* MATERIAL SUPPLIED
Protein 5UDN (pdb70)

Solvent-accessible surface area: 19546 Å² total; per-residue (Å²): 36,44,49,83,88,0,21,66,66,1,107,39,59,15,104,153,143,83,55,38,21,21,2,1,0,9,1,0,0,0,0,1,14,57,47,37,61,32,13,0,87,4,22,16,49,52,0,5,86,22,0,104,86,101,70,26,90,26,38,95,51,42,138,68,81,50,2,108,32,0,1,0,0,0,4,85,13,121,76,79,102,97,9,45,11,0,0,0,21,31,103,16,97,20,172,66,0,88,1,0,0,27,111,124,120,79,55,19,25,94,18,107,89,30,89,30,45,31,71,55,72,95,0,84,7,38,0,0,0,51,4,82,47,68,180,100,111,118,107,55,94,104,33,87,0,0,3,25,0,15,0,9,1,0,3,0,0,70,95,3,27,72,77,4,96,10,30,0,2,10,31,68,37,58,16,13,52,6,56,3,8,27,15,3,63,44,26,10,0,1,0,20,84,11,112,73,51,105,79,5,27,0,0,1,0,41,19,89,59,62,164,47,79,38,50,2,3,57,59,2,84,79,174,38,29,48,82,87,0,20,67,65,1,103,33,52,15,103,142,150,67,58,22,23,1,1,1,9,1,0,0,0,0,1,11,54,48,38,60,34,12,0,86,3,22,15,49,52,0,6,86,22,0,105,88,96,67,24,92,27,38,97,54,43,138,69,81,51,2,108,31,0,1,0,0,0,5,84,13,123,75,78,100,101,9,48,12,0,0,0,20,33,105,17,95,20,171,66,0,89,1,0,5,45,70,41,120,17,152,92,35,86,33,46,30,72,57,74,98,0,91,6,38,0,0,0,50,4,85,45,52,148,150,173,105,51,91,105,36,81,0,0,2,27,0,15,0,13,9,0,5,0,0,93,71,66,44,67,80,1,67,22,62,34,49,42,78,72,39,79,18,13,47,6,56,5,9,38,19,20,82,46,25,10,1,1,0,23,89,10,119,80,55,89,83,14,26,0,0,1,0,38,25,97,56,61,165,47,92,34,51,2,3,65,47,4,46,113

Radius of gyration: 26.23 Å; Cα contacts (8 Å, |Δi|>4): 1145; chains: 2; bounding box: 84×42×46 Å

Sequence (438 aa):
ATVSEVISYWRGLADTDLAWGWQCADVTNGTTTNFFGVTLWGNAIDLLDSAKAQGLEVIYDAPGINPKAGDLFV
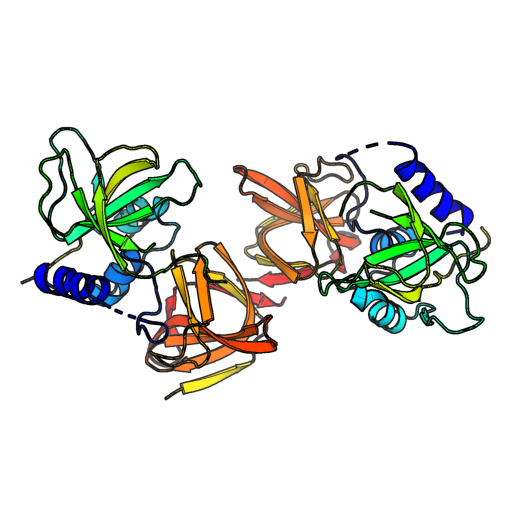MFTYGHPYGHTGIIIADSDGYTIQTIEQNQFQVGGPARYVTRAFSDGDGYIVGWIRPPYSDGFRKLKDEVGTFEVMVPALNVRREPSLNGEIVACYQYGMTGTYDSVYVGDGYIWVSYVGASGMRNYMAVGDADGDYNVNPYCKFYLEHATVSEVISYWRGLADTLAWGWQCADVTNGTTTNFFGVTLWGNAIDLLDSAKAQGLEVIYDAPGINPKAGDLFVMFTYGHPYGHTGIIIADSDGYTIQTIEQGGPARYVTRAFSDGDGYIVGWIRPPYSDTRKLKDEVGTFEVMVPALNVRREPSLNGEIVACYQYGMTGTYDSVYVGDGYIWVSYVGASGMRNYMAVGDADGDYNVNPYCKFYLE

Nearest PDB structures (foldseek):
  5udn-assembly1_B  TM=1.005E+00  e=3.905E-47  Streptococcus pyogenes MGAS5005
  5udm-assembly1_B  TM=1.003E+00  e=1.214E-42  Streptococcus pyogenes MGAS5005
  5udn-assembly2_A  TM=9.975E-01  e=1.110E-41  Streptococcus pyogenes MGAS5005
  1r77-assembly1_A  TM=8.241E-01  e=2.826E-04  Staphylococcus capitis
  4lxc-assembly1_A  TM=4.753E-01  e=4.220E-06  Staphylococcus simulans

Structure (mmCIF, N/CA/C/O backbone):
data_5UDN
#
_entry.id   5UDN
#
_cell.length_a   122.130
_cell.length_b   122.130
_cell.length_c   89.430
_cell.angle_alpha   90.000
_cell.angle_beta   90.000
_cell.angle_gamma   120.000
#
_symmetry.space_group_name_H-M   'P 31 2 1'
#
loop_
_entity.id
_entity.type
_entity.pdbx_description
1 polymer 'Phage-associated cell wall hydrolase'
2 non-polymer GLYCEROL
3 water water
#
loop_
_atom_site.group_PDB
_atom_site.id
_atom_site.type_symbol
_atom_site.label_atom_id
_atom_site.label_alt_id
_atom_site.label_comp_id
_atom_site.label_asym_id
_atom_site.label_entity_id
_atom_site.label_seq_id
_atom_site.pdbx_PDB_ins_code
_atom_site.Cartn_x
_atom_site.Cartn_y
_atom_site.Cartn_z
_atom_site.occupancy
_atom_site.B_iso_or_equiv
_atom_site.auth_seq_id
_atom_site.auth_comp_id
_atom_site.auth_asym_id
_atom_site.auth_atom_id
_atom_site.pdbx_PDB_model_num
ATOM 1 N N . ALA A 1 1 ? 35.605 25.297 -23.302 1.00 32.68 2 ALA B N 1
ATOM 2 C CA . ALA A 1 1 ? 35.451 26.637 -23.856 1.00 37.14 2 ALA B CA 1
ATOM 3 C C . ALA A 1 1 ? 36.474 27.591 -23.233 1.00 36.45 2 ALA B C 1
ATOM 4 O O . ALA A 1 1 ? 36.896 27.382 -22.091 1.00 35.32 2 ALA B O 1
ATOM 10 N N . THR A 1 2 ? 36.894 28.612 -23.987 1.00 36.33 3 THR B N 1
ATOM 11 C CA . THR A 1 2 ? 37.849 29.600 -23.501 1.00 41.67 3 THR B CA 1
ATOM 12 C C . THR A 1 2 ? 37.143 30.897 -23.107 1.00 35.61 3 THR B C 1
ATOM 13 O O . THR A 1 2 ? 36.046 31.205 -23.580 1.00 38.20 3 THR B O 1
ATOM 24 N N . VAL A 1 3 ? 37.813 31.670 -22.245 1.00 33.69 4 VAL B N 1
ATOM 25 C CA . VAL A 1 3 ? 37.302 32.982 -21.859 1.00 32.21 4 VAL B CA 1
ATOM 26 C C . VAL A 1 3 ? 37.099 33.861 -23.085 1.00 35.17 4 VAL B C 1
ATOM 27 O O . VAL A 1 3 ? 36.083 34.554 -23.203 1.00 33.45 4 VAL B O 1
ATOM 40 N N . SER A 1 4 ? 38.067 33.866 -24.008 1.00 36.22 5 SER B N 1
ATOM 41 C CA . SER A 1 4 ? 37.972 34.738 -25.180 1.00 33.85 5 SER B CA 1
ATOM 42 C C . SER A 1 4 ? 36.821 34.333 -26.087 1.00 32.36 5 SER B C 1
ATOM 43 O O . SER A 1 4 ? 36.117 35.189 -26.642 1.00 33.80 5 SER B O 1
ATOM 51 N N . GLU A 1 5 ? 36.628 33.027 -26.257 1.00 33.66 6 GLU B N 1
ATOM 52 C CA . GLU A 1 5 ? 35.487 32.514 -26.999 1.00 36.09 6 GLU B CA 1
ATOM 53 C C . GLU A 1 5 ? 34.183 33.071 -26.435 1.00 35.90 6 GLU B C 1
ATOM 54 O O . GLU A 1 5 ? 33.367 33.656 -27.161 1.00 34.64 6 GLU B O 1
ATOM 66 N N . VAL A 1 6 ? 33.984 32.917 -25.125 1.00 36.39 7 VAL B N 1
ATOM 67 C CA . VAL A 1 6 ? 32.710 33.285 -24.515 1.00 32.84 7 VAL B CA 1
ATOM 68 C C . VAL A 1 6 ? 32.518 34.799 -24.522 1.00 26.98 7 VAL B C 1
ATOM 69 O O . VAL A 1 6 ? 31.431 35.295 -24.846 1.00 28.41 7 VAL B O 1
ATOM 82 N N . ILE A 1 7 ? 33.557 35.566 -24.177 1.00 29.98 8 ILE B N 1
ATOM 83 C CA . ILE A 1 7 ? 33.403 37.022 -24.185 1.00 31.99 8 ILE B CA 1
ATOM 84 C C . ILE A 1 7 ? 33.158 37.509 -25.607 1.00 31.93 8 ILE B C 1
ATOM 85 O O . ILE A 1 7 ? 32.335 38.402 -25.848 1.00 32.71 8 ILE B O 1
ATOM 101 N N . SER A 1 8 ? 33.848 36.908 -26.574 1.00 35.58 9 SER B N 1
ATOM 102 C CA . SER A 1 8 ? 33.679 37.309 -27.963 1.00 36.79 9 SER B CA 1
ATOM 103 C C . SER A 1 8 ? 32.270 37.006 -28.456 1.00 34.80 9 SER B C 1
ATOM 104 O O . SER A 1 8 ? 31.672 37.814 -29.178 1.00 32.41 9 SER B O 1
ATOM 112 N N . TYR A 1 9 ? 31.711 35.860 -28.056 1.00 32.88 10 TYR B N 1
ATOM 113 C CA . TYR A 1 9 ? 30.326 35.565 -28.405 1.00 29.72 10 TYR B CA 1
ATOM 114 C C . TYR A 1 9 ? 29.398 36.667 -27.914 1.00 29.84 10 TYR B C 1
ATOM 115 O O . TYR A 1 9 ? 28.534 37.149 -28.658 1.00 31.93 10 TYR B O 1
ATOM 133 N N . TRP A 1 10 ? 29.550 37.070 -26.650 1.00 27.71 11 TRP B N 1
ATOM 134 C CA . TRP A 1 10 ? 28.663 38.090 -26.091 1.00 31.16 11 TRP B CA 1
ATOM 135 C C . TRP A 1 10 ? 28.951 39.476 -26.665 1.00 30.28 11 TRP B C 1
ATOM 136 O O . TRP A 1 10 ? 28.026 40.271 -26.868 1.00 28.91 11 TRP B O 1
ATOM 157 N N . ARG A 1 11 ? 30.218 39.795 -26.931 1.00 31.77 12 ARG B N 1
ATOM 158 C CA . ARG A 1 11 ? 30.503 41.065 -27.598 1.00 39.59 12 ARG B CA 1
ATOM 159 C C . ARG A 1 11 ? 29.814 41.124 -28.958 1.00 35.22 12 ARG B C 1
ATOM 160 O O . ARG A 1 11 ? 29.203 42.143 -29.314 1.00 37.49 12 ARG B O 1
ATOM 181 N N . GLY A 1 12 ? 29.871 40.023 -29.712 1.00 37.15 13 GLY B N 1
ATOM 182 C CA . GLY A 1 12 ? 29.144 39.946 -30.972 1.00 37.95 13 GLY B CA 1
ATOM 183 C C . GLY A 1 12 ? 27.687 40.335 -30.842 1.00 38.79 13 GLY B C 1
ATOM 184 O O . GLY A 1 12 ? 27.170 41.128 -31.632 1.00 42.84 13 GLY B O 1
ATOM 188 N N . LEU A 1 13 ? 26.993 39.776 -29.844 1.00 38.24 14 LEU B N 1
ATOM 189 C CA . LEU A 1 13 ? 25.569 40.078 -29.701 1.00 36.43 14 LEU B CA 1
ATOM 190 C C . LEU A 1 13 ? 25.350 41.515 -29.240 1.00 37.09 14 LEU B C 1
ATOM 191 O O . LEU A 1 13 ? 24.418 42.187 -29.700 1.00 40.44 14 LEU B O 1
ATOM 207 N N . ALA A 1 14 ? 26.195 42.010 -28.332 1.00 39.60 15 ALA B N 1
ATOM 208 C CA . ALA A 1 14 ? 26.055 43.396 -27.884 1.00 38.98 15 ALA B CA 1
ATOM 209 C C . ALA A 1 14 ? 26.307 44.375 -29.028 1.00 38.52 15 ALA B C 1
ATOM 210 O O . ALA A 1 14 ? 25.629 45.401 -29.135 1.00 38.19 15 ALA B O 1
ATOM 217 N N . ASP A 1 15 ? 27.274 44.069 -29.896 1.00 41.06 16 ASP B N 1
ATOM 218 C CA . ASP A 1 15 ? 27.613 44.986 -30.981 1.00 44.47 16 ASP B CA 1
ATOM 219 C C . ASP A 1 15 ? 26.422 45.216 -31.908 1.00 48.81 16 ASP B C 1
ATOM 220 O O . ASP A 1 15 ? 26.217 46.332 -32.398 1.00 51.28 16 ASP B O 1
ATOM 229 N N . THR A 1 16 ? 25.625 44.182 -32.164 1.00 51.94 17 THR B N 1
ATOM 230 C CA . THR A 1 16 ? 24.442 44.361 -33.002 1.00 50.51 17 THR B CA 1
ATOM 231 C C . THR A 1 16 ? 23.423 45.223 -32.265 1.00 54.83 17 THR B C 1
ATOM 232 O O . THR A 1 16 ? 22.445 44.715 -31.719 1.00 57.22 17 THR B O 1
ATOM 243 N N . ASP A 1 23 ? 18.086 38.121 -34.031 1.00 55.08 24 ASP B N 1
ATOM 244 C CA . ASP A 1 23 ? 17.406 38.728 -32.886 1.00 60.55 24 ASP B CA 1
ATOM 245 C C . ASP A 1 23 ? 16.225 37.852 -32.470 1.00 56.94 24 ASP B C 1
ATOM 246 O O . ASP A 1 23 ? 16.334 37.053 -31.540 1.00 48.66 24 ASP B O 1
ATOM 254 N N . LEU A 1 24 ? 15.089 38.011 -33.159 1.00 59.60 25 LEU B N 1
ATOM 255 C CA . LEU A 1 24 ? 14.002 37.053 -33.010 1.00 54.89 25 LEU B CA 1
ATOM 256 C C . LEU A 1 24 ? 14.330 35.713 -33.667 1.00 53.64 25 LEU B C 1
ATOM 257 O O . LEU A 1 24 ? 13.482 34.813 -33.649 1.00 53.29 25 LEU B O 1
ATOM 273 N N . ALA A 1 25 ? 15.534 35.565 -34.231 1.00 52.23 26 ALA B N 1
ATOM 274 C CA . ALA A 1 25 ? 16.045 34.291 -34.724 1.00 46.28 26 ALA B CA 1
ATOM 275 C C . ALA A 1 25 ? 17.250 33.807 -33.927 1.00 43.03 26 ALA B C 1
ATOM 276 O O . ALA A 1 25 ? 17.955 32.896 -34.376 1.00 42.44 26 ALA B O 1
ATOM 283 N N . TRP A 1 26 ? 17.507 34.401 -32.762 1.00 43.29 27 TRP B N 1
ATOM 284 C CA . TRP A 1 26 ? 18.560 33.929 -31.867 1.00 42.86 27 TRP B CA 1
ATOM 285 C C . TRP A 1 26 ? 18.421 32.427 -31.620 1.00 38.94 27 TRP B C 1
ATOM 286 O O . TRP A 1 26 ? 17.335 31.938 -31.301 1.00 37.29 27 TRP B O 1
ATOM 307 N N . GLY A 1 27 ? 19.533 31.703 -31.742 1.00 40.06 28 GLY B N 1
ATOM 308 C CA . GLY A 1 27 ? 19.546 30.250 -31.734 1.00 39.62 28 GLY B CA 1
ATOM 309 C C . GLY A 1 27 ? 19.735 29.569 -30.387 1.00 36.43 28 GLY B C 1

* WHAT THE TASK ASKS
Only the lines above from the line containing "ATOM 209 C C" through the line containing "ATOM 245 C C" should be retyped, exactly and with both ends included.

* FINISHED TASK
ATOM 209 C C . ALA A 1 14 ? 26.307 44.375 -29.028 1.00 38.52 15 ALA B C 1
ATOM 210 O O . ALA A 1 14 ? 25.629 45.401 -29.135 1.00 38.19 15 ALA B O 1
ATOM 217 N N . ASP A 1 15 ? 27.274 44.069 -29.896 1.00 41.06 16 ASP B N 1
ATOM 218 C CA . ASP A 1 15 ? 27.613 44.986 -30.981 1.00 44.47 16 ASP B CA 1
ATOM 219 C C . ASP A 1 15 ? 26.422 45.216 -31.908 1.00 48.81 16 ASP B C 1
ATOM 220 O O . ASP A 1 15 ? 26.217 46.332 -32.398 1.00 51.28 16 ASP B O 1
ATOM 229 N N . THR A 1 16 ? 25.625 44.182 -32.164 1.00 51.94 17 THR B N 1
ATOM 230 C CA . THR A 1 16 ? 24.442 44.361 -33.002 1.00 50.51 17 THR B CA 1
ATOM 231 C C . THR A 1 16 ? 23.423 45.223 -32.265 1.00 54.83 17 THR B C 1
ATOM 232 O O . THR A 1 16 ? 22.445 44.715 -31.719 1.00 57.22 17 THR B O 1
ATOM 243 N N . ASP A 1 23 ? 18.086 38.121 -34.031 1.00 55.08 24 ASP B N 1
ATOM 244 C CA . ASP A 1 23 ? 17.406 38.728 -32.886 1.00 60.55 24 ASP B CA 1
ATOM 245 C C . ASP A 1 23 ? 16.225 37.852 -32.470 1.00 56.94 24 ASP B C 1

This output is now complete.